# 1/20 with Captain Delynn



## PlaneToSea (Jul 27, 2012)

Hey everyone,

After sitting around all winter waiting to go fishing we finally had a forecast for smooth seas. We called some friends up and decided to get out there to catch some AJs and grouper before they take them away from us.

So, on 1/20 we departed Daybreak Marina with a crew of 8 guys guided by Captain Delynn. I think the most accurate quote I've heard about Delynn is that he could catch fish in a mud puddle. Well, he sure didn't disappoint and lived up to the hype on this trip.

First, we loaded the live wells down with cigar minnows *IN JANUARY*! Then once we were offshore we pulled up to a stop and the sonar drew pictures of a lifeless and barren sea. Despite this Delynn assured us it was a good spot and he was right.

As quickly as we ran baits down we were hooked up with AJs that had apparently been resting all winter! It probably took about 10 minutes to have our 8-man limit of AJs.

We also caught a few nice fish like the gag and ARS pictured below that were quickly but very sadly released back.

Now that we had our 8-man limit of AJs it was time to go chase grouper. 

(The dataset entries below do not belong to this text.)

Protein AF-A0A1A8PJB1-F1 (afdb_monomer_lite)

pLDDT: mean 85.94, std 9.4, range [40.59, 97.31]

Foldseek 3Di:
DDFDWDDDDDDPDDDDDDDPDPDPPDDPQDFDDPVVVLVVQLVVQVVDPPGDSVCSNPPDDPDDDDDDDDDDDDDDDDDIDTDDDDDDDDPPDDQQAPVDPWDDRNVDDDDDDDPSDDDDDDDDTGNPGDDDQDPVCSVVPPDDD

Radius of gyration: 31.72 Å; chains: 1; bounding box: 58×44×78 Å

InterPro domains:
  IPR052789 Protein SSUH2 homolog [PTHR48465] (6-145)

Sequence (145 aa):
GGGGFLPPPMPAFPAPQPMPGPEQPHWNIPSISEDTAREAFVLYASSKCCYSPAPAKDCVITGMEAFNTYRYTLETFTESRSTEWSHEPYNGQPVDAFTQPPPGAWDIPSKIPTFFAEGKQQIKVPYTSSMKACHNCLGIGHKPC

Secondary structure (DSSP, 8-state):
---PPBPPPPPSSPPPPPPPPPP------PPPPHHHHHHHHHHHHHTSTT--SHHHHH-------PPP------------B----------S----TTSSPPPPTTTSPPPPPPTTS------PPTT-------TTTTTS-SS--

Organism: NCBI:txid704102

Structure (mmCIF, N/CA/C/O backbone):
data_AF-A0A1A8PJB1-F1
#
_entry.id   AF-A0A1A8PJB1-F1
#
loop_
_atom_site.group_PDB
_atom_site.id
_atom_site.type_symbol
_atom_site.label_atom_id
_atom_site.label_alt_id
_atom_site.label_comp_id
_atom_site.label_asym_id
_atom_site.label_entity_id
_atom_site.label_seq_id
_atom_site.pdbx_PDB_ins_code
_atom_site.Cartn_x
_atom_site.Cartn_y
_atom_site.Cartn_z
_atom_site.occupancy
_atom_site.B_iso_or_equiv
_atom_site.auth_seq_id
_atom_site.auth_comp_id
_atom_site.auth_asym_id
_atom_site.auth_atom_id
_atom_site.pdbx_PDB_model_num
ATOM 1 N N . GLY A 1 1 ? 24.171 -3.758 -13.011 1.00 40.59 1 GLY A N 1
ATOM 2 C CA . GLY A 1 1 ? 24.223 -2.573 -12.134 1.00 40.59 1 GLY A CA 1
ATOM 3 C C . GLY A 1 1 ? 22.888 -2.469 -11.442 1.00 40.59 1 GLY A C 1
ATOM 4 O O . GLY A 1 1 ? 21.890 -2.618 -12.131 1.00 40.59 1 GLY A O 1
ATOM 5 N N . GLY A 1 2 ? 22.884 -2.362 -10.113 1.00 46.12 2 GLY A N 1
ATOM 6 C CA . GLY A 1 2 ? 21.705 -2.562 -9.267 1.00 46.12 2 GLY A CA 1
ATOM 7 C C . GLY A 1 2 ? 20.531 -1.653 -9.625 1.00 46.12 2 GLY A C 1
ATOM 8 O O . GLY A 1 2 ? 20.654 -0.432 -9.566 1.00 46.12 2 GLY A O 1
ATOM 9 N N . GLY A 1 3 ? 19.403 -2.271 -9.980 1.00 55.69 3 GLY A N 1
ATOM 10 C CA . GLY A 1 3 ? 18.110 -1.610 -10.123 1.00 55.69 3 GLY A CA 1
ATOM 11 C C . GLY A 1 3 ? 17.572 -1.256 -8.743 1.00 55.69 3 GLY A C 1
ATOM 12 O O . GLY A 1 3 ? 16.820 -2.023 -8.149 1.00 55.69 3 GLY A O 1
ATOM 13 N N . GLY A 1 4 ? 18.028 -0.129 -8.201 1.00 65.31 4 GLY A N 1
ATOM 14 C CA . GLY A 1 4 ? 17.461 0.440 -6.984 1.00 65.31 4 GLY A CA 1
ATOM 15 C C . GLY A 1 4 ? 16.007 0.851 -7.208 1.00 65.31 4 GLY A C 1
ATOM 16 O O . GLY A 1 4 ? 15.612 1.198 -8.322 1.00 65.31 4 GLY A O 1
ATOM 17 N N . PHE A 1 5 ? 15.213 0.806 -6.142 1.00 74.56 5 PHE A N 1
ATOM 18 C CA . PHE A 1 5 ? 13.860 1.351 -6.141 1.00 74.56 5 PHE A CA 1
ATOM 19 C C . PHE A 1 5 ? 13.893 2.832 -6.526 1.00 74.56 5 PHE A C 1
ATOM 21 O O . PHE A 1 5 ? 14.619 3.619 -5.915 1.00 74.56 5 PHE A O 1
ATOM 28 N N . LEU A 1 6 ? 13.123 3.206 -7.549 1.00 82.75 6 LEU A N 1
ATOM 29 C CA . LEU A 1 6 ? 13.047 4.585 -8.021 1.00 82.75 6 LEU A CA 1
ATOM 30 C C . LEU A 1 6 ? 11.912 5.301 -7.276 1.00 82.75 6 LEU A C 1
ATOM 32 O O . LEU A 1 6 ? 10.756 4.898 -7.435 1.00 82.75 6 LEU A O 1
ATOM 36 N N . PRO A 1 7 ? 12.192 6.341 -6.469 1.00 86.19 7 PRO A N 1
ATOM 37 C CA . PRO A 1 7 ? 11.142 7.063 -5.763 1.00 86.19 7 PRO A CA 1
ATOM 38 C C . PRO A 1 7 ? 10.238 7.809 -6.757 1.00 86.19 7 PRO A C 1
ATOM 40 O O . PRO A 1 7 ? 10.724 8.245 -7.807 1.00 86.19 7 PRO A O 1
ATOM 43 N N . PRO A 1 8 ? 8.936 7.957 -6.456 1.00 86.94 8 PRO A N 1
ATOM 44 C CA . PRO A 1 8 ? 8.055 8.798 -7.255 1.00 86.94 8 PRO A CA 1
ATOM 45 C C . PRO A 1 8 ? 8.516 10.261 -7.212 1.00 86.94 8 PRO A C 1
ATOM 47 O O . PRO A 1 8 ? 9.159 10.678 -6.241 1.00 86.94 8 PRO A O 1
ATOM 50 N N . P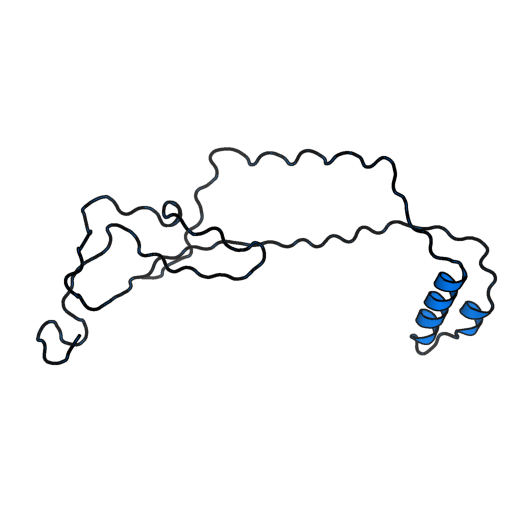RO A 1 9 ? 8.196 11.059 -8.247 1.00 87.81 9 PRO A N 1
ATOM 51 C CA . PRO A 1 9 ? 8.459 12.489 -8.216 1.00 87.81 9 PRO A CA 1
ATOM 52 C C . PRO A 1 9 ? 7.720 13.136 -7.039 1.00 87.81 9 PRO A C 1
ATOM 54 O O . PRO A 1 9 ? 6.590 12.766 -6.712 1.00 87.81 9 PRO A O 1
ATOM 57 N N . MET A 1 10 ? 8.359 14.122 -6.407 1.00 86.31 10 MET A N 1
ATOM 58 C CA . MET A 1 10 ? 7.714 14.910 -5.360 1.00 86.31 10 MET A CA 1
ATOM 59 C C . MET A 1 10 ? 6.486 15.628 -5.939 1.00 86.31 10 MET A C 1
ATOM 61 O O . MET A 1 10 ? 6.605 16.269 -6.988 1.00 86.31 10 MET A O 1
ATOM 65 N N . PRO A 1 11 ? 5.319 15.562 -5.274 1.00 83.00 11 PRO A N 1
ATOM 66 C CA . PRO A 1 11 ? 4.149 16.320 -5.691 1.00 83.00 11 PRO A CA 1
ATOM 67 C C . PRO A 1 11 ? 4.476 17.815 -5.765 1.00 83.00 11 PRO A C 1
ATOM 69 O O . PRO A 1 11 ? 5.016 18.385 -4.819 1.00 83.00 11 PRO A O 1
ATOM 72 N N . ALA A 1 12 ? 4.126 18.460 -6.881 1.00 83.94 12 ALA A N 1
ATOM 73 C CA . ALA A 1 12 ? 4.338 19.899 -7.065 1.00 83.94 12 ALA A CA 1
ATOM 74 C C . ALA A 1 12 ? 3.462 20.755 -6.132 1.00 83.94 12 ALA A C 1
ATOM 76 O O . ALA A 1 12 ? 3.770 21.918 -5.879 1.00 83.94 12 ALA A O 1
ATOM 77 N N . PHE A 1 13 ? 2.378 20.174 -5.614 1.00 83.31 13 PHE A N 1
ATOM 78 C CA . PHE A 1 13 ? 1.441 20.822 -4.709 1.00 83.31 13 PHE A CA 1
ATOM 79 C C . PHE A 1 13 ? 1.197 19.941 -3.482 1.00 83.31 13 PHE A C 1
ATOM 81 O O . PHE A 1 13 ? 1.224 18.711 -3.602 1.00 83.31 13 PHE A O 1
ATOM 88 N N . PRO A 1 14 ? 0.933 20.545 -2.309 1.00 81.19 14 PRO A N 1
ATOM 89 C CA . PRO A 1 14 ? 0.502 19.801 -1.136 1.00 81.19 14 PRO A CA 1
ATOM 90 C C . PRO A 1 14 ? -0.729 18.955 -1.458 1.00 81.19 14 PRO A C 1
ATOM 92 O O . PRO A 1 14 ? -1.630 19.405 -2.171 1.00 81.19 14 PRO A O 1
ATOM 95 N N . ALA A 1 15 ? -0.784 17.743 -0.905 1.00 79.44 15 ALA A N 1
ATOM 96 C CA . ALA A 1 15 ? -2.002 16.951 -0.959 1.00 79.44 15 ALA A CA 1
ATOM 97 C C . ALA A 1 15 ? -3.159 17.760 -0.336 1.00 79.44 15 ALA A C 1
ATOM 99 O O . ALA A 1 15 ? -2.946 18.417 0.693 1.00 79.44 15 ALA A O 1
ATOM 100 N N . PRO A 1 16 ? -4.368 17.734 -0.928 1.00 83.44 16 PRO A N 1
ATOM 101 C CA . PRO A 1 16 ? -5.537 18.348 -0.320 1.00 83.44 16 PRO A CA 1
ATOM 102 C C . PRO A 1 16 ? -5.703 17.839 1.110 1.00 83.44 16 PRO A C 1
ATOM 104 O O . PRO A 1 16 ? -5.630 16.635 1.362 1.00 83.44 16 PRO A O 1
ATOM 107 N N . GLN A 1 17 ? -5.911 18.757 2.051 1.00 80.75 17 GLN A N 1
ATOM 108 C CA . GLN A 1 17 ? -6.223 18.364 3.417 1.00 80.75 17 GLN A CA 1
ATOM 109 C C . GLN A 1 17 ? -7.581 17.648 3.412 1.00 80.75 17 GLN A C 1
ATOM 111 O O . GLN A 1 17 ? -8.526 18.170 2.810 1.00 80.75 17 GLN A O 1
ATOM 116 N N . PRO A 1 18 ? -7.702 16.473 4.055 1.00 79.44 18 PRO A N 1
ATOM 117 C CA . PRO A 1 18 ? -8.993 15.828 4.222 1.00 79.44 18 PRO A CA 1
ATOM 118 C C . PRO A 1 18 ? -9.945 16.801 4.917 1.00 79.44 18 PRO A C 1
ATOM 120 O O . PRO A 1 18 ? -9.634 17.321 5.989 1.00 79.44 18 PRO A O 1
ATOM 123 N N . MET A 1 19 ? -11.097 17.067 4.305 1.00 81.19 19 MET A N 1
ATOM 124 C CA . MET A 1 19 ? -12.145 17.817 4.988 1.00 81.19 19 MET A CA 1
ATOM 125 C C . MET A 1 19 ? -12.679 16.949 6.134 1.00 81.19 19 MET A C 1
ATOM 127 O O . MET A 1 19 ? -12.835 15.738 5.937 1.00 81.19 19 MET A O 1
ATOM 131 N N . PRO A 1 20 ? -12.967 17.526 7.315 1.00 78.56 20 PRO A N 1
ATOM 132 C CA . PRO A 1 20 ? -13.700 16.815 8.349 1.00 78.56 20 PRO A CA 1
ATOM 133 C C . PRO A 1 20 ? -14.960 16.210 7.731 1.00 78.56 20 PRO A C 1
ATOM 135 O O . PRO A 1 20 ? -15.709 16.902 7.036 1.00 78.56 20 PRO A O 1
ATOM 138 N N . GLY A 1 21 ? -15.157 14.907 7.935 1.00 71.38 21 GLY A N 1
ATOM 139 C CA . GLY A 1 21 ? -16.388 14.249 7.515 1.00 71.38 21 GLY A CA 1
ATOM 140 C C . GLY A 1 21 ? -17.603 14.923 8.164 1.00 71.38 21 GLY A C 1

I don't have any pictures of us catching grouper because we were so busy trying to catch 32 grouper against the early sunset this time of year. I'm not sure if you're aware but trying to get an 8-man limit of grouper is a very tall order and we came VERY close.


We ended up with *30 GROUPER*, 8 AJs, 1 Almaco Jack, and a giant mingo.

If you've ever considered booking with Captain Delynn I think this post should tell you all that you need to know. Great guy and an excellent fisherman!


----------



## cody&ryand (Oct 3, 2007)

Heck of a trip


----------



## bcahn (Jan 10, 2013)

DAM, DAM, DAM!
Awesome trip capt, thx for sharing.


----------



## OHenry (Apr 28, 2011)

Wow! What a captain!


----------



## iJabo (Jul 6, 2013)

I've had the privilege of going on 3-4 trips with Capt. Delynn. You can't bank on catching fish on any given trip, but he's as close to a sure shot as you're going to get. 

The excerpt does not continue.